# Chaos Sorcerer or Chaos Prince???



## Kalidas (Apr 21, 2014)

So with the new rules it has become apparent I need to add more psychicness to my army or suffer the wrath of psychic doom!

I am building a Nurgle Chaos Space Marine army, featuring Typhus as my main dude. I want to get a second HQ I am thinking either a Sorcerer or a Prince... why is this a tough decision? I will explain now.
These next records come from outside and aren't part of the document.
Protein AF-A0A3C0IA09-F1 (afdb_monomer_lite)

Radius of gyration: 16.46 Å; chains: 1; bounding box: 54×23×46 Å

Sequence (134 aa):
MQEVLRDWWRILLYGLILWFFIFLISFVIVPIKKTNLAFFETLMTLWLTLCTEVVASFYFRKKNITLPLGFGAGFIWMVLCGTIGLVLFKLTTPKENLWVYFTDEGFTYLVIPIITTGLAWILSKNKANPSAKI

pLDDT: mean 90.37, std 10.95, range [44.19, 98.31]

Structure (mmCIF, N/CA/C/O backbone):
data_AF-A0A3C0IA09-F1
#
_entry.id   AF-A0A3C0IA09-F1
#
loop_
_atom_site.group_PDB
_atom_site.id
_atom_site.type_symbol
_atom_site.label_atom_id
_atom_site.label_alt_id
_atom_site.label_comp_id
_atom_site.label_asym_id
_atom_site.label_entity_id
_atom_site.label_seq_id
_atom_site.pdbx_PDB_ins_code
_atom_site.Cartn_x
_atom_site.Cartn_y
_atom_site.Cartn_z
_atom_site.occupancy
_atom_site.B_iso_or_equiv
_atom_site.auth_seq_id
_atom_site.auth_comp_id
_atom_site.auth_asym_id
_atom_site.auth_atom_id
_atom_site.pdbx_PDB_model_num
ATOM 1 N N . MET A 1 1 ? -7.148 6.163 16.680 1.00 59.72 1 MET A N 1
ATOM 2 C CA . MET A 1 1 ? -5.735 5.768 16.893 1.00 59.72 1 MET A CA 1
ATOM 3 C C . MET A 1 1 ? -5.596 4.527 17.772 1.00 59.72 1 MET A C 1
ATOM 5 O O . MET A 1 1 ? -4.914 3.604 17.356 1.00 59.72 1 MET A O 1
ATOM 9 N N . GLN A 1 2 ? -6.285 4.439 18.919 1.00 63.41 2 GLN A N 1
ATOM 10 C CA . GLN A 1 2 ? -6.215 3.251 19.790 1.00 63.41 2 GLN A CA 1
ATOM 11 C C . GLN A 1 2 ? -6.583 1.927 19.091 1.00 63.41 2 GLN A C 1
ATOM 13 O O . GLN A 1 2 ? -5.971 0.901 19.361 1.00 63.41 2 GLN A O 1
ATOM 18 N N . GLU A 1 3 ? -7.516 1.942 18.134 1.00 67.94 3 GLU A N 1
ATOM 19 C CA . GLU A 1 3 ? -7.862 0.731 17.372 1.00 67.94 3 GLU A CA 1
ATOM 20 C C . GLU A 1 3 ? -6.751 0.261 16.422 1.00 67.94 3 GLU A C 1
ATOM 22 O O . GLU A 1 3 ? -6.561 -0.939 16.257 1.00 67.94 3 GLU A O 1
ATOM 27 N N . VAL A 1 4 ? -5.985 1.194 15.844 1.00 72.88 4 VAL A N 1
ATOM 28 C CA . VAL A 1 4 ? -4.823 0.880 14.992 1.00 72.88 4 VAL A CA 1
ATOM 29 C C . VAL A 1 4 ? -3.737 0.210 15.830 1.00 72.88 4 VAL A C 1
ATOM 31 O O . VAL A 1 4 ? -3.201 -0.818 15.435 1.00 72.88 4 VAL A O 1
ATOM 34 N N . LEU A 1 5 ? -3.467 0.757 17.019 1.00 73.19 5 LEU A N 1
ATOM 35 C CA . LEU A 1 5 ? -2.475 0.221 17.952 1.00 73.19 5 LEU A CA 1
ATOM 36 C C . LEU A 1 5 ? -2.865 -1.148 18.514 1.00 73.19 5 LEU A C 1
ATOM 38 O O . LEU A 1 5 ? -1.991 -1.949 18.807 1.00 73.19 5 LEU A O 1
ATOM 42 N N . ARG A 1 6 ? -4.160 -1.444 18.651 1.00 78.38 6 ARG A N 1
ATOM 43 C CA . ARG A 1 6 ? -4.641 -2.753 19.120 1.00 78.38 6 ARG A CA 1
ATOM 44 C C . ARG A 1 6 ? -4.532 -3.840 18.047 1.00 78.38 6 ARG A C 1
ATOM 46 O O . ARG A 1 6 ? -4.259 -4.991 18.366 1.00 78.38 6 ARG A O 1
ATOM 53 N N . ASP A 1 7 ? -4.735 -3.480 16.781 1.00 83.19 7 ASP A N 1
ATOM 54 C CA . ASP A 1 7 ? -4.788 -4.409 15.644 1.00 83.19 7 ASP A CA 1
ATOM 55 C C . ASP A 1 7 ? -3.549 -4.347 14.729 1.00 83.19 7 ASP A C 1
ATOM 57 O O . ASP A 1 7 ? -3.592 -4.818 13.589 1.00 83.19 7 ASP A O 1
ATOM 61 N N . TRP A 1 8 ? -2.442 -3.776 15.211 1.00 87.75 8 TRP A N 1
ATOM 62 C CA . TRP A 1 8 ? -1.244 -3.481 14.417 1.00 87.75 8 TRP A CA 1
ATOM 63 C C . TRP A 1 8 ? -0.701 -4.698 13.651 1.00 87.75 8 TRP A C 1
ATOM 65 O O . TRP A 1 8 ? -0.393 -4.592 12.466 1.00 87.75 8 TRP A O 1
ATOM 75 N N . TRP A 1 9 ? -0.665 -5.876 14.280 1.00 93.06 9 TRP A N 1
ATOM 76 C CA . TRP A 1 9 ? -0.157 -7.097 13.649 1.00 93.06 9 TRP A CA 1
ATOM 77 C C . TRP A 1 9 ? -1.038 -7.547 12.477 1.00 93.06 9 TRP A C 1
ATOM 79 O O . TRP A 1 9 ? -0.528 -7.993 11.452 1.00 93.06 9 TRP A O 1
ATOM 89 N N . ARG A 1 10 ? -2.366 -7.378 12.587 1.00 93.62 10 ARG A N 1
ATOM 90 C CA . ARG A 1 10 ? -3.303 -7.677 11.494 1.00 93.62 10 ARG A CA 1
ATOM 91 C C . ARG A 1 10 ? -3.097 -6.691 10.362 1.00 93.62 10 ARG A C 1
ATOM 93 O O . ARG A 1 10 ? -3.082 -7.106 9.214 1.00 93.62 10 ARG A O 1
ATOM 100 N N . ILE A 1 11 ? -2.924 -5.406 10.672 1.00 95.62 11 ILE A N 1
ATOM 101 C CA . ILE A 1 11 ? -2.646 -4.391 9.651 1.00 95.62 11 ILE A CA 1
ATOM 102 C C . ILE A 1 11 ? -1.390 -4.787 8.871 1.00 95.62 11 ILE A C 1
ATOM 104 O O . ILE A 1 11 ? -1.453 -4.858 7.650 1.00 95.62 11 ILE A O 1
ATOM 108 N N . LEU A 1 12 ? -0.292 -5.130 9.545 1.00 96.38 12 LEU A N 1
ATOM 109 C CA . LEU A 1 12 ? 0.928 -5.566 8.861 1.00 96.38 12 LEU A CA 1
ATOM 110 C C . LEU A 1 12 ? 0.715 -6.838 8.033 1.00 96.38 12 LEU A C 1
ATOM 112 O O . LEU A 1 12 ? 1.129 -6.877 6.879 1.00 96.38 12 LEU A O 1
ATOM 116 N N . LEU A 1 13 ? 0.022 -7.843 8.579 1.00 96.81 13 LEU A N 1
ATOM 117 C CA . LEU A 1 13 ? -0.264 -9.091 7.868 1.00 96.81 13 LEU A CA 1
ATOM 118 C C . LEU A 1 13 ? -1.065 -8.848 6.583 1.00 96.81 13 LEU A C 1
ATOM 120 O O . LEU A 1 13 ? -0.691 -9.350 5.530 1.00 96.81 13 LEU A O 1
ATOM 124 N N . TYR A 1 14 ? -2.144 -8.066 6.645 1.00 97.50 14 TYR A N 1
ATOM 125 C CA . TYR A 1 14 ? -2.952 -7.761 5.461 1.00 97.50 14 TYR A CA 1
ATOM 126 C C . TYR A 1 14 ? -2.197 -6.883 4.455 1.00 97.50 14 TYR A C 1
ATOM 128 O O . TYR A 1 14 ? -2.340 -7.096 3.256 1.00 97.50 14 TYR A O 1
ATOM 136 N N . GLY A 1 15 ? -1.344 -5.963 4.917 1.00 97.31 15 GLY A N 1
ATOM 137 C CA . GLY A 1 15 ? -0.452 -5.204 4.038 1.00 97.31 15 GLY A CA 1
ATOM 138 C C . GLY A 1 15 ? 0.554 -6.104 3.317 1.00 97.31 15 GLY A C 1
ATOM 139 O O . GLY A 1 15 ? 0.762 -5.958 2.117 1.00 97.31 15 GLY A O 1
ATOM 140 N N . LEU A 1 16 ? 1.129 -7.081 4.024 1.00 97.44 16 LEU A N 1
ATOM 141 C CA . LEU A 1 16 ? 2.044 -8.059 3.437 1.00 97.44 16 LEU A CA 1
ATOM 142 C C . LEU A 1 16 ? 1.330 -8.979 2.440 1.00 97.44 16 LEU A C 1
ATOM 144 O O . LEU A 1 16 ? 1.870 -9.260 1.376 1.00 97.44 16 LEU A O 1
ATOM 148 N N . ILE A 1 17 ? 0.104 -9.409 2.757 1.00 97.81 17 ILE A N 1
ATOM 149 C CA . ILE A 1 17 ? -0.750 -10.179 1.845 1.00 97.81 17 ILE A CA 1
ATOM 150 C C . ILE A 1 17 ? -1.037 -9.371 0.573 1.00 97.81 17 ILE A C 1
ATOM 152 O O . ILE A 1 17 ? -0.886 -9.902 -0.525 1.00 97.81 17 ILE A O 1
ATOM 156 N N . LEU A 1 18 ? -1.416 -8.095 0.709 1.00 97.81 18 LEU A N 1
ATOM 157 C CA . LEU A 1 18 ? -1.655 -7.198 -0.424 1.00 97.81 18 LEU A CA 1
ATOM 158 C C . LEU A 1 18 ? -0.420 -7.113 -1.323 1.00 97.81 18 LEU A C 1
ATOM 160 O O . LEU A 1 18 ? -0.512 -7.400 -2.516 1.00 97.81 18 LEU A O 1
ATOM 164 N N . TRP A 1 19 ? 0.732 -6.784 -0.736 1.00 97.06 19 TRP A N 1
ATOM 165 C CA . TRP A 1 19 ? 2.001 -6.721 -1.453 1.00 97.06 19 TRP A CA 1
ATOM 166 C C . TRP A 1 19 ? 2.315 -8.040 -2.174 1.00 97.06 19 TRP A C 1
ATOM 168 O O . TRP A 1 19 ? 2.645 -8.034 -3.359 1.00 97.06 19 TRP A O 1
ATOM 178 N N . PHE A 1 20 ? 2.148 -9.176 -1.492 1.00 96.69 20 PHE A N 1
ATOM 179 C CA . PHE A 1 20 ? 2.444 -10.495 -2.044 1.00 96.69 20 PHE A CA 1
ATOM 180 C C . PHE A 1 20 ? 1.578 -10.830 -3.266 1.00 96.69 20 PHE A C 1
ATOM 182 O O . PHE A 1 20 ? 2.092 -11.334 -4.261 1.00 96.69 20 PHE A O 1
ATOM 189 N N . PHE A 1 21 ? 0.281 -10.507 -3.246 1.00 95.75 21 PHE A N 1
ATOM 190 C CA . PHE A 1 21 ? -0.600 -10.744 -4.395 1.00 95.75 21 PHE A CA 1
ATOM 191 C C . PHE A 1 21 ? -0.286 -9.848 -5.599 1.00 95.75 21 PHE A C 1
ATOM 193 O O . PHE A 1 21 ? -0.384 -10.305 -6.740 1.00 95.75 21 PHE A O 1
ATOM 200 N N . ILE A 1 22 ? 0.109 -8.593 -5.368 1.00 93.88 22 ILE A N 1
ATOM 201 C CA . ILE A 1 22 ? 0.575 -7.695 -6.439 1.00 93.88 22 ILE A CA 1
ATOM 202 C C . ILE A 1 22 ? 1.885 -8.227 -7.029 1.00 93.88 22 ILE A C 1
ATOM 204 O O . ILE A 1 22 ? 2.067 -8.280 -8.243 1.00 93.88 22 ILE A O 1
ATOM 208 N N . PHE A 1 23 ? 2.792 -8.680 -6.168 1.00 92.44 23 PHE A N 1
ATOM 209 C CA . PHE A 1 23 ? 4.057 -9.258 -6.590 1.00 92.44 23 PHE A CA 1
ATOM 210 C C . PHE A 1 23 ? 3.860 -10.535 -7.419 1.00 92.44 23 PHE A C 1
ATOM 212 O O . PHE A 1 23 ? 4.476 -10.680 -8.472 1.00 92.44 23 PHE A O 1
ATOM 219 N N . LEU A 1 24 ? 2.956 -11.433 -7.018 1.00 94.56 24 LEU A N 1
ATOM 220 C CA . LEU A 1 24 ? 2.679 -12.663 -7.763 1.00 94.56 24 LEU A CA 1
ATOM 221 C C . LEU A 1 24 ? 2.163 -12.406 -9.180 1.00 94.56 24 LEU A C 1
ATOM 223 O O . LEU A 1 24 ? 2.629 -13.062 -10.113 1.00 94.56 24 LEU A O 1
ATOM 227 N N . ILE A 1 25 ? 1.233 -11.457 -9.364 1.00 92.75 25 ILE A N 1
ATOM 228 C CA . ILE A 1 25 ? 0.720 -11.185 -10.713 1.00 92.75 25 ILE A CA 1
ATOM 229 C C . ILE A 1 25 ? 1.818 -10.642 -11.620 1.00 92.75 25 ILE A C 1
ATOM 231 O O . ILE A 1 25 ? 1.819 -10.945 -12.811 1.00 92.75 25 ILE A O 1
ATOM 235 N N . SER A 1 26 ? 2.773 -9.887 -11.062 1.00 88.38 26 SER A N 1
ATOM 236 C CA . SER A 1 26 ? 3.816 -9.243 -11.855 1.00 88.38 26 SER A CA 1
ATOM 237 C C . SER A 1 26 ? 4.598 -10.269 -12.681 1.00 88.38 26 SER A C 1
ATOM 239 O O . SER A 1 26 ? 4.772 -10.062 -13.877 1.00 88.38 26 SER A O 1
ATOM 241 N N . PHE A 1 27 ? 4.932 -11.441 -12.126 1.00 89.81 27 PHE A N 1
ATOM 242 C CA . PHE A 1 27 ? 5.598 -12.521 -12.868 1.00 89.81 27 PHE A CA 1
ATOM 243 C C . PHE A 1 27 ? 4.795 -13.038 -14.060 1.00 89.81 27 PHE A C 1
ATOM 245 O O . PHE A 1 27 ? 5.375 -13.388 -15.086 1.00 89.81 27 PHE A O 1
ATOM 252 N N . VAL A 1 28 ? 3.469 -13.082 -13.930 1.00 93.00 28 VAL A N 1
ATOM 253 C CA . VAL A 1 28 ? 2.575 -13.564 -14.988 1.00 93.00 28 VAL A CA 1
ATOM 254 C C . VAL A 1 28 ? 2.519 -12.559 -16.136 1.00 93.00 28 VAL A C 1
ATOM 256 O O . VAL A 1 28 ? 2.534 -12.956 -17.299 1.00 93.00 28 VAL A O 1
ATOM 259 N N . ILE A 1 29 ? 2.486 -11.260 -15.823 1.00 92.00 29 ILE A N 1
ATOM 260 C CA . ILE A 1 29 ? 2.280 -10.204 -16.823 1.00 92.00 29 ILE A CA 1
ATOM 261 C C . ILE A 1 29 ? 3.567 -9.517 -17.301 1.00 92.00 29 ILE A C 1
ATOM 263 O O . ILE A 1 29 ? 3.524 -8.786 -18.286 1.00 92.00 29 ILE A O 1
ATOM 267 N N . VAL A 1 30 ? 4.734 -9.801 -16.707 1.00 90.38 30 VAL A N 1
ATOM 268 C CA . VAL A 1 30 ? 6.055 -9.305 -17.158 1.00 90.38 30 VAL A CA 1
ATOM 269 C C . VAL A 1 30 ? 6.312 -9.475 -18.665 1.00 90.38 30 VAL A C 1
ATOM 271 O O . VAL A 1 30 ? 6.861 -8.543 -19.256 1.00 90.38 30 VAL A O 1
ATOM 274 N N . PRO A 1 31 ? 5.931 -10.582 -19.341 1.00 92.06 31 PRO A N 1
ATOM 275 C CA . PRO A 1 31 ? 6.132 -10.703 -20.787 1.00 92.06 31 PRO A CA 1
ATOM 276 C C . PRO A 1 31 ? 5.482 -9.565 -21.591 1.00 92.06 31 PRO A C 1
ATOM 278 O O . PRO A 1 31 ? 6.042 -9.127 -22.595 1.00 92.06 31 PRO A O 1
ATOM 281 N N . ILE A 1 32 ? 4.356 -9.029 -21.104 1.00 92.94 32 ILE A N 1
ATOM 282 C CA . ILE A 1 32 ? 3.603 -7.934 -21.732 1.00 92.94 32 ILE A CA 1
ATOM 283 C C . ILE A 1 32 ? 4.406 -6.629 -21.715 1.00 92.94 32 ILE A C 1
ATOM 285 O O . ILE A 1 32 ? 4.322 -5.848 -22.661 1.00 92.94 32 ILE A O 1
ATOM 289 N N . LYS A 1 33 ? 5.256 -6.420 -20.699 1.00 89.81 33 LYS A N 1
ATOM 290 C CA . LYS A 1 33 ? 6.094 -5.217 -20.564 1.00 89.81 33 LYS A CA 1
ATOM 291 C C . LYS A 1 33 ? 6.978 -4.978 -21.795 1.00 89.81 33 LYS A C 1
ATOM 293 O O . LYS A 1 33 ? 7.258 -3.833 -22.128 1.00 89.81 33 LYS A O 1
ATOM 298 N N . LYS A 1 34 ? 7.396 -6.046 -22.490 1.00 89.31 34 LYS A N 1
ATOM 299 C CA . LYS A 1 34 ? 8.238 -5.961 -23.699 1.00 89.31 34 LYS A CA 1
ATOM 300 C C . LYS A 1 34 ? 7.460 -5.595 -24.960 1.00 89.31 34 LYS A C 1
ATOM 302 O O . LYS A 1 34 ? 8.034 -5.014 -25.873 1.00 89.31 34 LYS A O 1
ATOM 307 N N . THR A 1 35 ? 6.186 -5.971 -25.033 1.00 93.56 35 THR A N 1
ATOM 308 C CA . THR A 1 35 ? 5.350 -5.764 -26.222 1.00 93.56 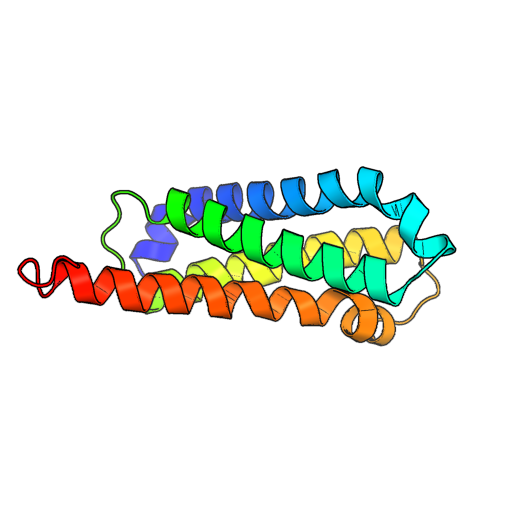35 THR A CA 1
ATOM 309 C C . THR A 1 35 ? 4.537 -4.479 -26.133 1.00 93.56 35 THR A C 1
ATOM 311 O O . THR A 1 35 ? 4.321 -3.824 -27.146 1.00 93.56 35 THR A O 1
ATOM 314 N N . ASN A 1 36 ? 4.065 -4.122 -24.936 1.00 93.44 36 ASN A N 1
ATOM 315 C CA . ASN A 1 36 ? 3.260 -2.930 -24.699 1.00 93.44 36 ASN A CA 1
ATOM 316 C C . ASN A 1 36 ? 3.367 -2.488 -23.228 1.00 93.44 36 ASN A C 1
ATOM 318 O O . ASN A 1 36 ? 2.688 -3.029 -22.352 1.00 93.44 36 ASN A O 1
ATOM 322 N N . LEU A 1 37 ? 4.217 -1.491 -22.970 1.00 90.56 37 LEU A N 1
ATOM 323 C CA . LEU A 1 37 ? 4.468 -0.964 -21.626 1.00 90.56 37 LEU A CA 1
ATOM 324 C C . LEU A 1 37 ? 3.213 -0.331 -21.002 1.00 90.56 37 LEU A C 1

First points there is a large difference in points, second I can give the sorcerer term army thus making him tougher than a Prince... weird I know. Next I want to use him with Typhus and the squad of Terminators I want to run him with. Specifically using the invisibility power (it's too good of a power not to use!) If I get a prince I can't put him in the unit with Typhus and the termies, if I go with Sorcerer I can, thus making both Typhus and the Sorcerer and his Termies invisible.

At first I was thinking Prince but the Sorcerer is starting to sound better especially if I add a Nurgle Planquin, and termie armor to the Sorcerer, what do you all think?


----------



## Mossy Toes (Jun 8, 2009)

Well, if you want to be assured of getting Invisibility, you can go for Be'lakor, since he knows every power in the Telepathy discipline. He is a very expensive Daemon Prince to field on top of Typhus, however...


----------



## Kalidas (Apr 21, 2014)

Mossy Toes said:


> Well, if you want to be assured of getting Invisibility, you can go for Be'lakor, since he knows every power in the Telepathy discipline. He is a very expensive Daemon Prince to field on top of Typhus, however...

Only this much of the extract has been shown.